━━ PROVIDED INFORMATION ━━
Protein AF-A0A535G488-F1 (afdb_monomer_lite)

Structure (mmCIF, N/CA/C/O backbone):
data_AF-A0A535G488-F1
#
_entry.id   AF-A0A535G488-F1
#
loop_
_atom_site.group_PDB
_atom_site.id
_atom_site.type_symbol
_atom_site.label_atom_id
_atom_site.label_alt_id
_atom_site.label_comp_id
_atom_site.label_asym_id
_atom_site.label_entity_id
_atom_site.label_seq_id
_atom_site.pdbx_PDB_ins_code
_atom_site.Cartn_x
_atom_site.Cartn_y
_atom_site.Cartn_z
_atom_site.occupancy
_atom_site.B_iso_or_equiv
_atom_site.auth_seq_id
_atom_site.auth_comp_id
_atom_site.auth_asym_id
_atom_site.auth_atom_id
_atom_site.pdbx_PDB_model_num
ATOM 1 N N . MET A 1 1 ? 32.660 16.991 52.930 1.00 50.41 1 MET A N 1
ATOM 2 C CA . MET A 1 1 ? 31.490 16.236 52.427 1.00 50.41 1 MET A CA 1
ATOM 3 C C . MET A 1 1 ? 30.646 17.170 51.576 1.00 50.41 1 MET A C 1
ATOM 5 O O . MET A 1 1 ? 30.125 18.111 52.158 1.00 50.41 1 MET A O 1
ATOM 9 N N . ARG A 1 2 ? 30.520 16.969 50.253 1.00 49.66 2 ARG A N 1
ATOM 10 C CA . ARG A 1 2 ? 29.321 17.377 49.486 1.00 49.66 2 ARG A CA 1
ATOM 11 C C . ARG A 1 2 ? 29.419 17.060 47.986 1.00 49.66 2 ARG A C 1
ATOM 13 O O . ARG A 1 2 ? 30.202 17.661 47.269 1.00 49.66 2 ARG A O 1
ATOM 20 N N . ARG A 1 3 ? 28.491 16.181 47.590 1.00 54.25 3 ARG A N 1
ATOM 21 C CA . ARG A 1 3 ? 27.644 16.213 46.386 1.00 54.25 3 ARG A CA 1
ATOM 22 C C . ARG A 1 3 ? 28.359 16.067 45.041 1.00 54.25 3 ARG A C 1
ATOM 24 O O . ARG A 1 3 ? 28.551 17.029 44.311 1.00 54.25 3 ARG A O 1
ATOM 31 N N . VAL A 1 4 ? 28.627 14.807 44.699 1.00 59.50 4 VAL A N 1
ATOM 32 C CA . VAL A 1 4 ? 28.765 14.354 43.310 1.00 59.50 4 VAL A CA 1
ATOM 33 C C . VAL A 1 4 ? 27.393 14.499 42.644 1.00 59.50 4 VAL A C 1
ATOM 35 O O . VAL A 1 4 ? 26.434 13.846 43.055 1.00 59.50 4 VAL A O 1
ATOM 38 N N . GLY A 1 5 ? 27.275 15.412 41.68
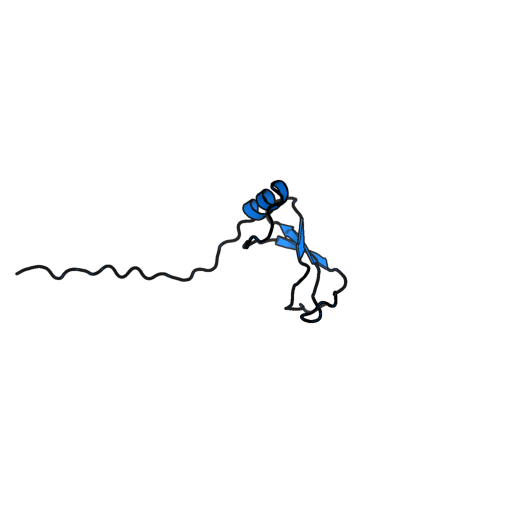0 1.00 59.59 5 GLY A N 1
ATOM 39 C CA . GLY A 1 5 ? 26.087 15.539 40.839 1.00 59.59 5 GLY A CA 1
ATOM 40 C C . GLY A 1 5 ? 26.064 14.403 39.822 1.00 59.59 5 GLY A C 1
ATOM 41 O O . GLY A 1 5 ? 26.986 14.281 39.021 1.00 59.59 5 GLY A O 1
ATOM 42 N N . ILE A 1 6 ? 25.034 13.560 39.867 1.00 69.56 6 ILE A N 1
ATOM 43 C CA . ILE A 1 6 ? 24.805 12.535 38.847 1.00 69.56 6 ILE A CA 1
ATOM 44 C C . ILE A 1 6 ? 24.196 13.243 37.636 1.00 69.56 6 ILE A C 1
ATOM 46 O O . ILE A 1 6 ? 23.042 13.667 37.671 1.00 69.56 6 ILE A O 1
ATOM 50 N N . ALA A 1 7 ? 24.993 13.406 36.582 1.00 66.06 7 ALA A N 1
ATOM 51 C CA . ALA A 1 7 ? 24.500 13.821 35.279 1.00 66.06 7 ALA A CA 1
ATOM 52 C C . ALA A 1 7 ? 23.761 12.635 34.64
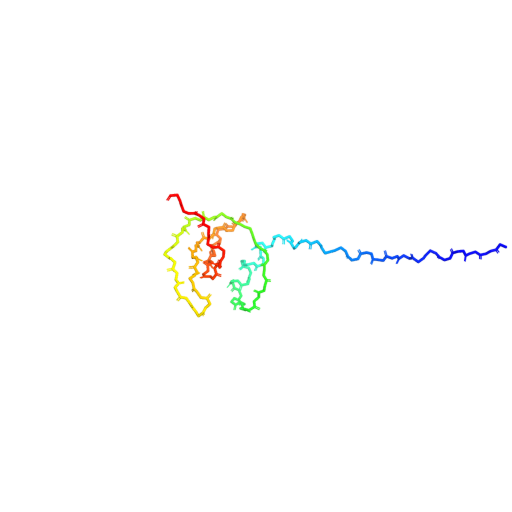3 1.00 66.06 7 ALA A C 1
ATOM 54 O O . ALA A 1 7 ? 24.366 11.607 34.339 1.00 66.06 7 ALA A O 1
ATOM 55 N N . LEU A 1 8 ? 22.444 12.764 34.479 1.00 66.62 8 LEU A N 1
ATOM 56 C CA . LEU A 1 8 ? 21.625 11.783 33.776 1.00 66.62 8 LEU A CA 1
ATOM 57 C C . LEU A 1 8 ? 21.867 11.947 32.268 1.00 66.62 8 LEU A C 1
ATOM 59 O O . LEU A 1 8 ? 21.328 12.859 31.643 1.00 66.62 8 LEU A O 1
ATOM 63 N N . LEU A 1 9 ? 22.710 11.089 31.690 1.00 66.50 9 LEU A N 1
ATOM 64 C CA . LEU A 1 9 ? 22.850 10.975 30.239 1.00 66.50 9 LEU A CA 1
ATOM 65 C C . LEU A 1 9 ? 21.586 10.321 29.668 1.00 66.50 9 LEU A C 1
ATOM 67 O O . LEU A 1 9 ? 21.365 9.123 29.838 1.00 66.50 9 LEU A O 1
ATOM 71 N N . LEU A 1 10 ? 20.759 11.111 28.983 1.00 64.69 10 LEU A N 1
ATOM 72 C CA . LEU A 1 10 ? 19.682 10.603 28.138 1.00 64.69 10 LEU A CA 1
ATOM 73 C C . LEU A 1 10 ? 20.311 9.965 26.896 1.00 64.69 10 LEU A C 1
ATOM 75 O O . LEU A 1 10 ? 20.709 10.652 25.958 1.00 64.69 10 LEU A O 1
ATOM 79 N N . VAL A 1 11 ? 20.438 8.640 26.914 1.00 68.25 11 VAL A N 1
ATOM 80 C CA . VAL A 1 11 ? 20.846 7.866 25.742 1.00 68.25 11 VAL A CA 1
ATOM 81 C C . VAL A 1 11 ? 19.646 7.821 24.797 1.00 68.25 11 VAL A C 1
ATOM 83 O O . VAL A 1 11 ? 18.690 7.087 25.036 1.00 68.25 11 VAL A O 1
ATOM 86 N N . VAL A 1 12 ? 19.659 8.645 23.750 1.00 70.50 12 VAL A N 1
ATOM 87 C CA . VAL A 1 12 ? 18.685 8.551 22.655 1.00 70.50 12 VAL A CA 1
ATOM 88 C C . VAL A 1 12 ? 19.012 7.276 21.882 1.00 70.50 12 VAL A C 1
━━━
Your answer must be an exact copy of every entry, with no pictures in it.

Protein AF-A0A535G488-F1 (afdb_monomer_lite)

Structure (mmCIF, N/CA/C/O backbone):
data_AF-A0A535G488-F1
#
_entry.id   AF-A0A535G488-F1
#
loop_
_atom_site.group_PDB
_atom_site.id
_atom_site.type_symbol
_atom_site.label_atom_id
_atom_site.label_alt_id
_atom_site.label_comp_id
_atom_site.label_asym_id
_atom_site.label_entity_id
_atom_site.label_seq_id
_atom_site.pdbx_PDB_ins_code
_atom_site.Cartn_x
_atom_site.Cartn_y
_atom_site.Cartn_z
_atom_site.occupancy
_atom_site.B_iso_or_equiv
_atom_site.auth_seq_id
_atom_site.auth_comp_id
_atom_site.auth_asym_id
_atom_site.auth_atom_id
_atom_site.pdbx_PDB_model_num
ATOM 1 N N . MET A 1 1 ? 32.660 16.991 52.930 1.00 50.41 1 MET A N 1
ATOM 2 C CA . MET A 1 1 ? 31.490 16.236 52.427 1.00 50.41 1 MET A CA 1
ATOM 3 C C . MET A 1 1 ? 30.646 17.170 51.576 1.00 50.41 1 MET A C 1
ATOM 5 O O . MET A 1 1 ? 30.125 18.111 52.158 1.00 50.41 1 MET A O 1
ATOM 9 N N . ARG A 1 2 ? 30.520 16.969 50.253 1.00 49.66 2 ARG A N 1
ATOM 10 C CA . ARG A 1 2 ? 29.321 17.377 49.486 1.00 49.66 2 ARG A CA 1
ATOM 11 C C . ARG A 1 2 ? 29.419 17.060 47.986 1.00 49.66 2 ARG A C 1
ATOM 13 O O . ARG A 1 2 ? 30.202 17.661 47.269 1.00 49.66 2 ARG A O 1
ATOM 20 N N . ARG A 1 3 ? 28.491 16.181 47.590 1.00 54.25 3 ARG A N 1
ATOM 21 C CA . ARG A 1 3 ? 27.644 16.213 46.386 1.00 54.25 3 ARG A CA 1
ATOM 22 C C . ARG A 1 3 ? 28.359 16.067 45.041 1.00 54.25 3 ARG A C 1
ATOM 24 O O . ARG A 1 3 ? 28.551 17.029 44.311 1.00 54.25 3 ARG A O 1
ATOM 31 N N . VAL A 1 4 ? 28.627 14.807 44.699 1.00 59.50 4 VAL A N 1
ATOM 32 C CA . VAL A 1 4 ? 28.765 14.354 43.310 1.00 59.50 4 VAL A CA 1
ATOM 33 C C . VAL A 1 4 ? 27.393 14.499 42.644 1.00 59.50 4 VAL A C 1
ATOM 35 O O . VAL A 1 4 ? 26.434 13.846 43.055 1.00 59.50 4 VAL A O 1
ATOM 38 N N . GLY A 1 5 ? 27.275 15.412 41.68
0 1.00 59.59 5 GLY A N 1
ATOM 39 C CA . GLY A 1 5 ? 26.087 15.539 40.839 1.00 59.59 5 GLY A CA 1
ATOM 40 C C . GLY A 1 5 ? 26.064 14.403 39.822 1.00 59.59 5 GLY A C 1
ATOM 41 O O . GLY A 1 5 ? 26.986 14.281 39.021 1.00 59.59 5 GLY A O 1
ATOM 42 N N . ILE A 1 6 ? 25.034 13.560 39.867 1.00 69.56 6 ILE A N 1
ATOM 43 C CA . ILE A 1 6 ? 24.805 12.535 38.847 1.00 69.56 6 ILE A CA 1
ATOM 44 C C . ILE A 1 6 ? 24.196 13.243 37.636 1.00 69.56 6 ILE A C 1
ATOM 46 O O . ILE A 1 6 ? 23.042 13.667 37.671 1.00 69.56 6 ILE A O 1
ATOM 50 N N . ALA A 1 7 ? 24.993 13.406 36.582 1.00 66.06 7 ALA A N 1
ATOM 51 C CA . ALA A 1 7 ? 24.500 13.821 35.279 1.00 66.06 7 ALA A CA 1
ATOM 52 C C . ALA A 1 7 ? 23.761 12.635 34.64
3 1.00 66.06 7 ALA A C 1
ATOM 54 O O . ALA A 1 7 ? 24.366 11.607 34.339 1.00 66.06 7 ALA A O 1
ATOM 55 N N . LEU A 1 8 ? 22.444 12.764 34.479 1.00 66.62 8 LEU A N 1
ATOM 56 C CA . LEU A 1 8 ? 21.625 11.783 33.776 1.00 66.62 8 LEU A CA 1
ATOM 57 C C . LEU A 1 8 ? 21.867 11.947 32.268 1.00 66.62 8 LEU A C 1
ATOM 59 O O . LEU A 1 8 ? 21.328 12.859 31.643 1.00 66.62 8 LEU A O 1
ATOM 63 N N . LEU A 1 9 ? 22.710 11.089 31.690 1.00 66.50 9 LEU A N 1
ATOM 64 C CA . LEU A 1 9 ? 22.850 10.975 30.239 1.00 66.50 9 LEU A CA 1
ATOM 65 C C . LEU A 1 9 ? 21.586 10.321 29.668 1.00 66.50 9 LEU A C 1
ATOM 67 O O . LEU A 1 9 ? 21.365 9.123 29.838 1.00 66.50 9 LEU A O 1
ATOM 71 N N . LEU A 1 10 ? 20.759 11.111 28.983 1.00 64.69 10 LEU A N 1
ATOM 72 C CA . LEU A 1 10 ? 19.682 10.603 28.138 1.00 64.69 10 LEU A CA 1
ATOM 73 C C . LEU A 1 10 ? 20.311 9.965 26.896 1.00 64.69 10 LEU A C 1
ATOM 75 O O . LEU A 1 10 ? 20.709 10.652 25.958 1.00 64.69 10 LEU A O 1
ATOM 79 N N . VAL A 1 11 ? 20.438 8.640 26.914 1.00 68.25 11 VAL A N 1
ATOM 80 C CA . VAL A 1 11 ? 20.846 7.866 25.742 1.00 68.25 11 VAL A CA 1
ATOM 81 C C . VAL A 1 11 ? 19.646 7.821 24.797 1.00 68.25 11 VAL A C 1
ATOM 83 O O . VAL A 1 11 ? 18.690 7.087 25.036 1.00 68.25 11 VAL A O 1
ATOM 86 N N . VAL A 1 12 ? 19.659 8.645 23.750 1.00 70.50 12 VAL A N 1
ATOM 87 C CA . VAL A 1 12 ? 18.685 8.551 22.655 1.00 70.50 12 VAL A CA 1
ATOM 88 C C . VAL A 1 12 ? 19.012 7.276 21.882 1.00 70.50 12 VAL A C 1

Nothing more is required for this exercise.